Case ID: ny-2d_65/html/0752-01.html
Source: Caselaw Access Project
Author: {"author": "", "license": "Public Domain", "url": "https://static.case.law/"}
Date Created: 2024-08-24T03:29:51.129683

Murray Cohen et al., as Administrators of the Estate of Stephen Cohen, Deceased, Respondents, v St. Regis Paper Company et al., Defendants, and Red Diamond Dry Ice & C02 Corp., Appellant. (And a Third-Party Action.)
    Decided June 11, 1985
    
      APPEARANCES OF COUNSEL
    
      Margaret A. Catillaz for appellant.
    
      Norman A. Palmiere for respondents.
   OPINION OF THE COURT

Memorandum.

The order of the Appellate Division should be affirmed.

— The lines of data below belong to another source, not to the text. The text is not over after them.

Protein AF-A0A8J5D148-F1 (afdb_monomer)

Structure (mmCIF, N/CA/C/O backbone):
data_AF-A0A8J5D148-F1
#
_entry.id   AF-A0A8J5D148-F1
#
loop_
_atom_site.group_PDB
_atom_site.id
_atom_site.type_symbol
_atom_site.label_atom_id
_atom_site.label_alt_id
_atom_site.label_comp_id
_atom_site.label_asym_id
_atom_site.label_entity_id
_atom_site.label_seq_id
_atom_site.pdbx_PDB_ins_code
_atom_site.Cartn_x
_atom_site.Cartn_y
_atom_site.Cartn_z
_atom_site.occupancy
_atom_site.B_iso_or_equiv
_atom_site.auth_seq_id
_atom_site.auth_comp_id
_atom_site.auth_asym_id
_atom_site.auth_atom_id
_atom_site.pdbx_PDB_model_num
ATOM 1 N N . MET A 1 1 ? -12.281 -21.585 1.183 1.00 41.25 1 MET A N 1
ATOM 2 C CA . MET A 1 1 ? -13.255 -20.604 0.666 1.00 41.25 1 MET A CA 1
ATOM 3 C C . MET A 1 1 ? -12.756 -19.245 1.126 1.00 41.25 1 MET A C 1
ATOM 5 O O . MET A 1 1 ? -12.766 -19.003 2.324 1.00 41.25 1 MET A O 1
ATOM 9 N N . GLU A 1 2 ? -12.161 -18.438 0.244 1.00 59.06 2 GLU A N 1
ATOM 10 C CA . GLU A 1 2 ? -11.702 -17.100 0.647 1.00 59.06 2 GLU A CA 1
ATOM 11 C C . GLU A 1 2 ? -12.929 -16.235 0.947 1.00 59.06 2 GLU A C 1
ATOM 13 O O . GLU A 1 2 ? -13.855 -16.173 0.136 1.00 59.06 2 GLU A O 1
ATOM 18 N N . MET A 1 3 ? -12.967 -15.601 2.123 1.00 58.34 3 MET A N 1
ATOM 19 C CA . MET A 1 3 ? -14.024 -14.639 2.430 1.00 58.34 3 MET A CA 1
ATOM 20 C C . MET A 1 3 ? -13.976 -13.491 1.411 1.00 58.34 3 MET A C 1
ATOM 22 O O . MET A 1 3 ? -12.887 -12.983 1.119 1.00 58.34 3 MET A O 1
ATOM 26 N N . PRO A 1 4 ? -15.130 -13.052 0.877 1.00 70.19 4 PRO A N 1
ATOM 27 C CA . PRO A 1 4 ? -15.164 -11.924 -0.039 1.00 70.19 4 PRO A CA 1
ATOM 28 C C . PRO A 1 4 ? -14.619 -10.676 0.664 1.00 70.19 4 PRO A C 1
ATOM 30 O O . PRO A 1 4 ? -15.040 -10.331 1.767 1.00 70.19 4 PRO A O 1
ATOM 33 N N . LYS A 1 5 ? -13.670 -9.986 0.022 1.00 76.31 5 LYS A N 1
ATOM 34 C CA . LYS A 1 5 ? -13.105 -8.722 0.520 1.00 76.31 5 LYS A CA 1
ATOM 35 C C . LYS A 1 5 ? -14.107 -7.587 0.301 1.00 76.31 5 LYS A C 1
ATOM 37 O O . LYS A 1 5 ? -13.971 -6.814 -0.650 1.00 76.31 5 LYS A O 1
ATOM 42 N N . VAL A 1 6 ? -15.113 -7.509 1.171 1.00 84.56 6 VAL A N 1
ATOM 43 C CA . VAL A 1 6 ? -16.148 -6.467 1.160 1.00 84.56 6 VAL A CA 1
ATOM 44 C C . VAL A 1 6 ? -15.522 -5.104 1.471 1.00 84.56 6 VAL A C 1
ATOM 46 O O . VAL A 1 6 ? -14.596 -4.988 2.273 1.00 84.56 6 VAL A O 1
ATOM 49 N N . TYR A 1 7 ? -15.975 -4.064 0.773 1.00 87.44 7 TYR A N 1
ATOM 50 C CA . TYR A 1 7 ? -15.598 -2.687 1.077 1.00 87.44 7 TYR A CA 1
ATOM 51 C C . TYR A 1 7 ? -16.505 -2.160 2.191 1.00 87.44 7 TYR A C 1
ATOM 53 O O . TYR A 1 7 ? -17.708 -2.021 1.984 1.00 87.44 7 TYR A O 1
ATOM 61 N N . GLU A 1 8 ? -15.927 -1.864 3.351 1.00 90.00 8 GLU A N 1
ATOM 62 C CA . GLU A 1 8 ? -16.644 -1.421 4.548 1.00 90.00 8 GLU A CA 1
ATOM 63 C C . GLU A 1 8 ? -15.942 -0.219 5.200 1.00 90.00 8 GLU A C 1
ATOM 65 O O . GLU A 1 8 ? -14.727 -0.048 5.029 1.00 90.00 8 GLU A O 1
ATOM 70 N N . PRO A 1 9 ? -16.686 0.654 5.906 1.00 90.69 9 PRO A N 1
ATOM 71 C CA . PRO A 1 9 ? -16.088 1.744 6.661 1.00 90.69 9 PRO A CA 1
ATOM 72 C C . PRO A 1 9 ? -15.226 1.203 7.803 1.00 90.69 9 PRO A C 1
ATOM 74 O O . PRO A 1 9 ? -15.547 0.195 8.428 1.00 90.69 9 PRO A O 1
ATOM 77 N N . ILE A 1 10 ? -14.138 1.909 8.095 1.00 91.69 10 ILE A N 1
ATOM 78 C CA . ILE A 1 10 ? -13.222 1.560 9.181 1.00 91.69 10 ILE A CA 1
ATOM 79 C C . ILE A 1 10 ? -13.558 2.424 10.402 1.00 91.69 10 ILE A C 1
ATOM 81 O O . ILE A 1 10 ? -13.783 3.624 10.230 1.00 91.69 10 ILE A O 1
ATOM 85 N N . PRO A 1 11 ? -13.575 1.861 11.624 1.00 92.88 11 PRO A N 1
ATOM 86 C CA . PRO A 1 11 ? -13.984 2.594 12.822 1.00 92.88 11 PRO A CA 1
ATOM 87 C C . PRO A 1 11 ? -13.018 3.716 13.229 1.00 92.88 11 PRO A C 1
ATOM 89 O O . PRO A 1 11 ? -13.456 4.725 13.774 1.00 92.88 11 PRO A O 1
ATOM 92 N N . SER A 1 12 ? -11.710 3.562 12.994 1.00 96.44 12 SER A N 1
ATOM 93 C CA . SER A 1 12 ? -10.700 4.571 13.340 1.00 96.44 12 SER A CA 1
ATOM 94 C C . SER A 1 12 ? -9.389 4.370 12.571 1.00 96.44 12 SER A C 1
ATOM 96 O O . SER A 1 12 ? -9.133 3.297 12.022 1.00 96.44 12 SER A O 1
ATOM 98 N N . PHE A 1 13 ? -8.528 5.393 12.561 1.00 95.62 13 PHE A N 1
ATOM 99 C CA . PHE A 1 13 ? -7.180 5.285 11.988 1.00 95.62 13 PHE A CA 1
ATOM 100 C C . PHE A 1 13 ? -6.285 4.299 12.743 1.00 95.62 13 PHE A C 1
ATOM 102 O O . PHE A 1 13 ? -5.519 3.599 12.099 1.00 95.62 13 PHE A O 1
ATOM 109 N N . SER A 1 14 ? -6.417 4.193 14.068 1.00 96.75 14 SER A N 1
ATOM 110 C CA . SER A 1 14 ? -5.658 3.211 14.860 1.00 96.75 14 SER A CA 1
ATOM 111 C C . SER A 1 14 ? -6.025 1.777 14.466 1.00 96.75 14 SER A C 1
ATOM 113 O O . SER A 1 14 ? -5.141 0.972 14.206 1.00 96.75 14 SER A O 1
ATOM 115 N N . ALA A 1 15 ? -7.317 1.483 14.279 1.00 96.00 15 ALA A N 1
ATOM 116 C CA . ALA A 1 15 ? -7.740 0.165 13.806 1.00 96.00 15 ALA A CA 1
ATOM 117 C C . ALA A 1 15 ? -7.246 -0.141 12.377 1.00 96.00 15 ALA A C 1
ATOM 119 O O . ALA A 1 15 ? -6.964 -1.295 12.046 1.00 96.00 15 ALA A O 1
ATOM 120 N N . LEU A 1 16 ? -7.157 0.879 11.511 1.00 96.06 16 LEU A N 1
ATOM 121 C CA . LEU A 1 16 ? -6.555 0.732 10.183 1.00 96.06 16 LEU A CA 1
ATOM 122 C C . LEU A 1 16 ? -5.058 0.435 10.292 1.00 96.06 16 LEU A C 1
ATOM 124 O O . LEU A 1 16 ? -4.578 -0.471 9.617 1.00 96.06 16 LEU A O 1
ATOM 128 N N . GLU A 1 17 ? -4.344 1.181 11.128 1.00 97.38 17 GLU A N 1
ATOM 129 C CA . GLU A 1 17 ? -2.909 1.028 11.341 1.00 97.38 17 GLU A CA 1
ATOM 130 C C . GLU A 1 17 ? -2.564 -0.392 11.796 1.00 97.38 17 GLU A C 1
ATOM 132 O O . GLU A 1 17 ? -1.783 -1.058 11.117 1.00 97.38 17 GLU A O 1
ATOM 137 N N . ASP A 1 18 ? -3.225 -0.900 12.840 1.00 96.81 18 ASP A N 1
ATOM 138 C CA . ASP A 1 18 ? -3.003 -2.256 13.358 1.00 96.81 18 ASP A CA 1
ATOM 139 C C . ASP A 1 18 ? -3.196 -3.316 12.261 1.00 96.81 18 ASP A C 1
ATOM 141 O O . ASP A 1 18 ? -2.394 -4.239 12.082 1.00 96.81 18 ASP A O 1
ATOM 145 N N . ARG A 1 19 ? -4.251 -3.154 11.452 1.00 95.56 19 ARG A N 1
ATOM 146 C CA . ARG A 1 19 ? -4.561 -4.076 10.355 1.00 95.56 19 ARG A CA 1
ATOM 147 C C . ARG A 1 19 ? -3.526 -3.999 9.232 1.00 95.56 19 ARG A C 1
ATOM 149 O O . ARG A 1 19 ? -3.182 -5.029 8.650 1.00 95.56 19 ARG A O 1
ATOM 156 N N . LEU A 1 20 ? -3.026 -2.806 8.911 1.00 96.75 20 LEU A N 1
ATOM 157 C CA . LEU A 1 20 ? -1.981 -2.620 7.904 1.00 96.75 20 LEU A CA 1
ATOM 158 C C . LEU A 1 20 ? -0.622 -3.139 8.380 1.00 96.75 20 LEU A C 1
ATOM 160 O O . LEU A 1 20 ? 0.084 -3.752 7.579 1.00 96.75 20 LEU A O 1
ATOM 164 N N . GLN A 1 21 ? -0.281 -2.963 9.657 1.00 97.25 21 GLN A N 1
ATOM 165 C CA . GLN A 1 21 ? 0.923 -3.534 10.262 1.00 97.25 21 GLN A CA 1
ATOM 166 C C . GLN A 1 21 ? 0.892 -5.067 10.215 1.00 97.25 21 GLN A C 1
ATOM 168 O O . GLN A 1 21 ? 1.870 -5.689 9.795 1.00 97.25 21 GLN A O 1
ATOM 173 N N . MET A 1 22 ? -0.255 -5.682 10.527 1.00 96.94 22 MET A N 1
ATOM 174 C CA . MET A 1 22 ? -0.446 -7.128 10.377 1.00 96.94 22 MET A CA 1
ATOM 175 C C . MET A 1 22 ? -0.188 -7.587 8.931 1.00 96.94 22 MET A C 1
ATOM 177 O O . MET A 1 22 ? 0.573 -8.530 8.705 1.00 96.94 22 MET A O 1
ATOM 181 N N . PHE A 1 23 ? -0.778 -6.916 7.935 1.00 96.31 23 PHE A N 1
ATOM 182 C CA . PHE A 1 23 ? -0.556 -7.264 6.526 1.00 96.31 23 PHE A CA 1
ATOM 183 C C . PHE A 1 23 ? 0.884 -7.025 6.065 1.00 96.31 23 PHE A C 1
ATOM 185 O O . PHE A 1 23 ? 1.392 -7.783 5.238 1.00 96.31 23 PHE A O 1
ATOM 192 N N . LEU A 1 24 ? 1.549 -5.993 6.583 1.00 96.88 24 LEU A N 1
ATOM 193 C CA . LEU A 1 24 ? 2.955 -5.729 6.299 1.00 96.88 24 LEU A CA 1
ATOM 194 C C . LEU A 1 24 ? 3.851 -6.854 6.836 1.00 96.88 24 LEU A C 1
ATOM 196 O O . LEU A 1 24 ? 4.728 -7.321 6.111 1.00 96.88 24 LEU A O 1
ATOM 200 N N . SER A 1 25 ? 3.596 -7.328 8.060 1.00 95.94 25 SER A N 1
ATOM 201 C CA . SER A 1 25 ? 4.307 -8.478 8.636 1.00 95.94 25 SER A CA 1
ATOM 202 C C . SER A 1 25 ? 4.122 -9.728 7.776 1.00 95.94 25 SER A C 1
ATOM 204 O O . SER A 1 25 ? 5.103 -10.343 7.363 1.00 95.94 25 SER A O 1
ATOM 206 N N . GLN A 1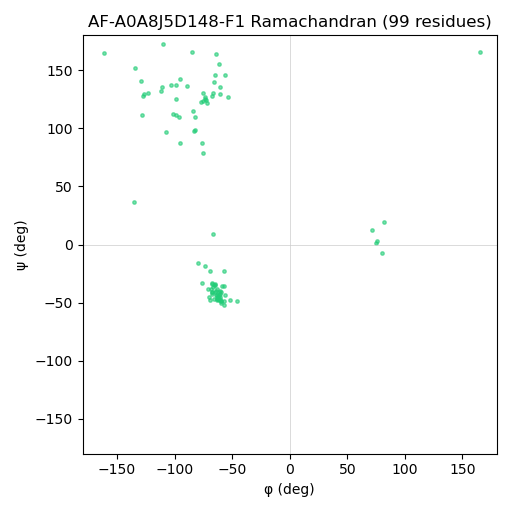 26 ? 2.878 -10.037 7.395 1.00 95.44 26 GLN A N 1
ATOM 207 C CA . GLN A 1 26 ? 2.575 -11.175 6.518 1.00 95.44 26 GLN A CA 1
ATOM 208 C C . GLN A 1 26 ? 3.279 -11.071 5.158 1.00 95.44 26 GLN A C 1
ATOM 210 O O . GLN A 1 26 ? 3.795 -12.062 4.640 1.00 95.44 26 GLN A O 1
ATOM 215 N N . TYR A 1 27 ? 3.326 -9.872 4.571 1.00 95.19 27 TYR A N 1
ATOM 216 C CA . TYR A 1 27 ? 4.065 -9.638 3.333 1.00 95.19 27 TYR A CA 1
ATOM 217 C C . TYR A 1 27 ? 5.560 -9.940 3.515 1.00 95.19 27 TYR A C 1
ATOM 219 O O . TYR A 1 27 ? 6.159 -10.629 2.686 1.00 95.19 27 TYR A O 1
ATOM 227 N N . ASN A 1 28 ? 6.158 -9.443 4.600 1.00 95.06 28 ASN A N 1
ATOM 228 C CA . ASN A 1 28 ? 7.583 -9.605 4.886 1.00 95.06 28 ASN A CA 1
ATOM 229 C C . ASN A 1 28 ? 7.966 -11.060 5.184 1.00 95.06 28 ASN A C 1
ATOM 231 O O . ASN A 1 28 ? 9.042 -11.495 4.783 1.00 95.06 28 ASN A O 1
ATOM 235 N N . GLU A 1 29 ? 7.085 -11.827 5.823 1.00 94.00 29 GLU A N 1
ATOM 236 C CA . GLU A 1 29 ? 7.271 -13.268 6.032 1.00 94.00 29 GLU A CA 1
ATOM 237 C C . GLU A 1 29 ? 7.229 -14.050 4.711 1.00 94.00 29 GLU A C 1
ATOM 239 O O . GLU A 1 29 ? 7.982 -15.008 4.520 1.00 94.00 29 GLU A O 1
ATOM 244 N N . MET A 1 30 ? 6.375 -13.629 3.774 1.00 89.69 30 MET A N 1
ATOM 245 C CA . MET A 1 30 ? 6.222 -14.299 2.483 1.00 89.69 30 MET A CA 1
ATOM 246 C C . MET A 1 30 ? 7.377 -13.995 1.512 1.00 89.69 30 MET A C 1
ATOM 248 O O . MET A 1 30 ? 7.739 -14.843 0.692 1.00 89.69 30 MET A O 1
ATOM 252 N N . VAL A 1 31 ? 7.960 -12.793 1.570 1.00 86.38 31 VAL A N 1
ATOM 253 C CA . VAL A 1 31 ? 8.964 -12.323 0.605 1.00 86.38 31 VAL A CA 1
ATOM 254 C C . VAL A 1 31 ? 10.380 -12.420 1.177 1.00 86.38 31 VAL A C 1
ATOM 256 O O . VAL A 1 31 ? 10.785 -11.643 2.037 1.00 86.38 31 VAL A O 1
ATOM 259 N N . ARG A 1 32 ? 11.206 -13.314 0.622 1.00 79.38 32 ARG A N 1
ATOM 260 C CA . ARG A 1 32 ? 12.626 -13.416 1.000 1.00 79.38 32 ARG A CA 1
ATOM 261 C C . ARG A 1 32 ? 13.452 -12.274 0.397 1.00 79.38 32 ARG A C 1
ATOM 263 O O . ARG A 1 32 ? 13.487 -12.112 -0.819 1.00 79.38 32 ARG A O 1
ATOM 270 N N . GLY A 1 33 ? 14.151 -11.513 1.243 1.00 74.00 33 GLY A N 1
ATOM 271 C CA . GLY A 1 33 ? 15.174 -10.535 0.833 1.00 74.00 33 GLY A CA 1
ATOM 272 C C . GLY A 1 33 ? 14.663 -9.225 0.217 1.00 74.00 33 GLY A C 1
ATOM 273 O O . GLY A 1 33 ? 15.474 -8.384 -0.154 1.00 74.00 33 GLY A O 1
ATOM 274 N N . ALA A 1 34 ? 13.345 -9.028 0.119 1.00 80.31 34 ALA A N 1
ATOM 275 C CA . ALA A 1 34 ? 12.727 -7.809 -0.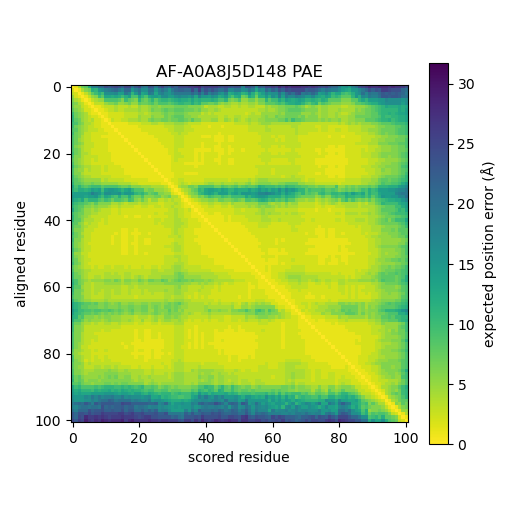417 1.00 80.31 34 ALA A CA 1
ATOM 276 C C . ALA A 1 34 ? 11.554 -7.319 0.455 1.00 80.31 34 ALA A C 1
ATOM 278 O O . ALA A 1 34 ? 10.535 -6.841 -0.057 1.00 80.31 34 ALA A O 1
ATOM 279 N N . GLY A 1 35 ? 11.704 -7.476 1.774 1.00 86.19 35 GLY A N 1
ATOM 280 C CA . GLY A 1 35 ? 10.773 -6.941 2.762 1.00 86.19 35 GLY A CA 1
ATOM 281 C C . GLY A 1 35 ? 10.683 -5.414 2.698 1.00 86.19 35 GLY A C 1
ATOM 282 O O . GLY A 1 35 ? 11.589 -4.735 2.210 1.00 86.19 35 GLY A O 1
ATOM 283 N N . MET A 1 36 ? 9.560 -4.878 3.160 1.00 93.19 36 MET A N 1
ATOM 284 C CA . MET A 1 36 ? 9.296 -3.448 3.256 1.00 93.19 36 MET A CA 1
ATOM 285 C C . MET A 1 36 ? 9.252 -3.039 4.727 1.00 93.19 36 MET A C 1
ATOM 287 O O . MET A 1 36 ? 8.600 -3.695 5.535 1.00 93.19 36 MET A O 1
ATOM 291 N N . ASP A 1 37 ? 9.901 -1.926 5.048 1.00 92.56 37 ASP A N 1
ATOM 292 C CA . ASP A 1 37 ? 9.792 -1.260 6.343 1.00 92.56 37 ASP A CA 1
ATOM 293 C C . ASP A 1 37 ? 8.968 0.018 6.146 1.00 92.56 37 ASP A C 1
ATOM 295 O O . ASP A 1 37 ? 9.454 1.011 5.601 1.00 92.56 37 ASP A O 1
ATOM 299 N N . LEU A 1 38 ? 7.666 -0.060 6.433 1.00 93.75 38 LEU A N 1
ATOM 300 C CA . LEU A 1 38 ? 6.728 1.044 6.232 1.00 93.75 38 LEU A CA 1
ATOM 301 C C . LEU A 1 38 ? 6.246 1.571 7.574 1.00 93.75 38 LEU A C 1
ATOM 303 O O . LEU A 1 38 ? 5.753 0.815 8.404 1.00 93.75 38 LEU A O 1
ATOM 307 N N . VAL A 1 39 ? 6.293 2.892 7.717 1.00 93.81 39 VAL A N 1
ATOM 308 C CA . VAL A 1 39 ? 5.678 3.614 8.832 1.00 93.81 39 VAL A CA 1
ATOM 309 C C . VAL A 1 39 ? 4.334 4.177 8.371 1.00 93.81 39 VAL A C 1
ATOM 311 O O . VAL A 1 39 ? 4.263 4.893 7.367 1.00 93.81 39 VAL A O 1
ATOM 314 N N . PHE A 1 40 ? 3.258 3.859 9.092 1.00 95.62 40 PHE A N 1
ATOM 315 C CA . PHE A 1 40 ? 1.892 4.241 8.730 1.00 95.62 40 PHE A CA 1
ATOM 316 C C . PHE A 1 40 ? 1.445 5.523 9.438 1.00 95.62 40 PHE A C 1
ATOM 318 O O . PHE A 1 40 ? 0.785 5.499 10.465 1.00 95.62 40 PHE A O 1
ATOM 325 N N . PHE A 1 41 ? 1.740 6.670 8.835 1.00 95.06 41 PHE A N 1
ATOM 326 C CA . PHE A 1 41 ? 1.075 7.930 9.181 1.00 95.06 41 PHE A CA 1
ATOM 327 C C . PHE A 1 41 ? -0.252 8.073 8.416 1.00 95.06 41 PHE A C 1
ATOM 329 O O . PHE A 1 41 ? -0.507 7.357 7.442 1.00 95.06 41 PHE A O 1
ATOM 336 N N . GLN A 1 42 ? -1.109 9.008 8.840 1.00 95.94 42 GLN A N 1
ATOM 337 C CA . GLN A 1 42 ? -2.470 9.158 8.301 1.00 95.94 42 GLN A CA 1
ATOM 338 C C . GLN A 1 42 ? -2.516 9.244 6.770 1.00 95.94 42 GLN A C 1
ATOM 340 O O . GLN A 1 42 ? -3.270 8.499 6.142 1.00 95.94 42 GLN A O 1
ATOM 345 N N . ASP A 1 43 ? -1.674 10.073 6.150 1.00 95.06 43 AS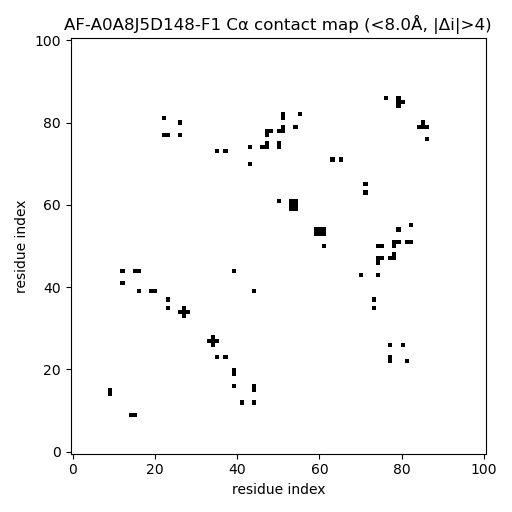P A N 1
ATOM 346 C CA . ASP A 1 43 ? -1.672 10.211 4.691 1.00 95.06 43 ASP A CA 1
ATOM 347 C C . ASP A 1 43 ? -1.273 8.911 3.984 1.00 95.06 43 ASP A C 1
ATOM 349 O O . ASP A 1 43 ? -1.899 8.534 2.991 1.00 95.06 43 ASP A O 1
ATOM 353 N N . ALA A 1 44 ? -0.286 8.172 4.505 1.00 96.12 44 ALA A N 1
ATOM 354 C CA . ALA A 1 44 ? 0.111 6.880 3.943 1.00 96.12 44 ALA A CA 1
ATOM 355 C C . ALA A 1 44 ? -1.052 5.876 3.971 1.00 96.12 44 ALA A C 1
ATOM 357 O O . ALA A 1 44 ? -1.315 5.200 2.971 1.00 96.12 44 ALA A O 1
ATOM 358 N N . MET A 1 45 ? -1.795 5.830 5.080 1.00 97.25 45 MET A N 1
ATOM 359 C CA . MET A 1 45 ? -2.979 4.982 5.224 1.00 97.25 45 MET A CA 1
ATOM 360 C C . MET A 1 45 ? -4.109 5.386 4.265 1.00 97.25 45 MET A C 1
ATOM 362 O O . MET A 1 45 ? -4.736 4.526 3.634 1.00 97.25 45 MET A O 1
ATOM 366 N N . ILE A 1 46 ? -4.340 6.691 4.093 1.00 96.75 46 ILE A N 1
ATOM 367 C CA . ILE A 1 46 ? -5.322 7.226 3.140 1.00 96.75 46 ILE A CA 1
ATOM 368 C C . ILE A 1 46 ? -4.926 6.858 1.705 1.00 96.75 46 ILE A C 1
ATOM 370 O O . ILE A 1 46 ? -5.762 6.371 0.936 1.00 96.75 46 ILE A O 1
ATOM 374 N N . HIS A 1 47 ? -3.661 7.053 1.330 1.00 97.00 47 HIS A N 1
ATOM 375 C CA . HIS A 1 47 ? -3.157 6.709 0.003 1.00 97.00 47 HIS A CA 1
ATOM 376 C C . HIS A 1 47 ? -3.264 5.210 -0.280 1.00 97.00 47 HIS A C 1
ATOM 378 O O . HIS A 1 47 ? -3.762 4.835 -1.342 1.00 97.00 47 HIS A O 1
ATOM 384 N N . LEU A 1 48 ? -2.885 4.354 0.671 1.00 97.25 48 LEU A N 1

We agree with the Appellate Division, for the reasons stated in its memorandum, that the evidence of defendant Red Diamond’s negligence was sufficient and that the trial court’s instructions on proximate and intervening cause, when read in the context of the entire charge, were not erroneous. Red Diamond’s request to charge that decedent’s knowledge of the dangers of dry ice would be a superseding cause as a matter of law fails to take into account the possibility of momentary forgetfulness by the decedent. Inasmuch as momentary forgetfulness is not contributory negligence as a matter of law (Serrano v Corcoran Plate Glass Co., 33 NY2d 544; Torrie v Virtuoso Bldg. Co., 58 AD2d 982; see, 1 NY PJI2d 71 [1984 Cum Supp]), it follows a fortiori that momentary forgetfulness should not be deemed a superseding cause that relieves a defendant of all liability as a matter of law.

Red Diamond’s additional request to charge that knowledge by decedent’s employer of the dangers of dry ice, coupled with its failure to warn the decedent, would be another superseding cause was also properly rejected by the trial court. This case is distinguishable from McLaughlin v Mine Safety Appliances Co. (11 NY2d 62), in that there is here no evidence of gross negligence such as there was in McLaughlin, where the warnings that might otherwise have been seen were removed and the remover stood idly by while the decedent was exposed to danger. Thus, the trial court properly submitted to the jury as a question of fact the claim that the employer’s negligent failure to warn constituted an intervening cause relieving Red Diamond of liability.

Finally, in light of his submission of a question on proximate cause, the Trial Judge’s decision not to submit an additional question on intervening cause was not an abuse of discretion (see, Johnson v Artkraft Strauss Sign Corp., 45 AD2d 482, 483).

Chief Judge Wachtler and Judges Jasen, Meyer, Simons, Kaye, Alexander and Titone concur.

On review of submissions pursuant to section 500.4 of the Rules of the Court of Appeals (22 NYCRR 500.4), order affirmed, with costs, in a memorandum.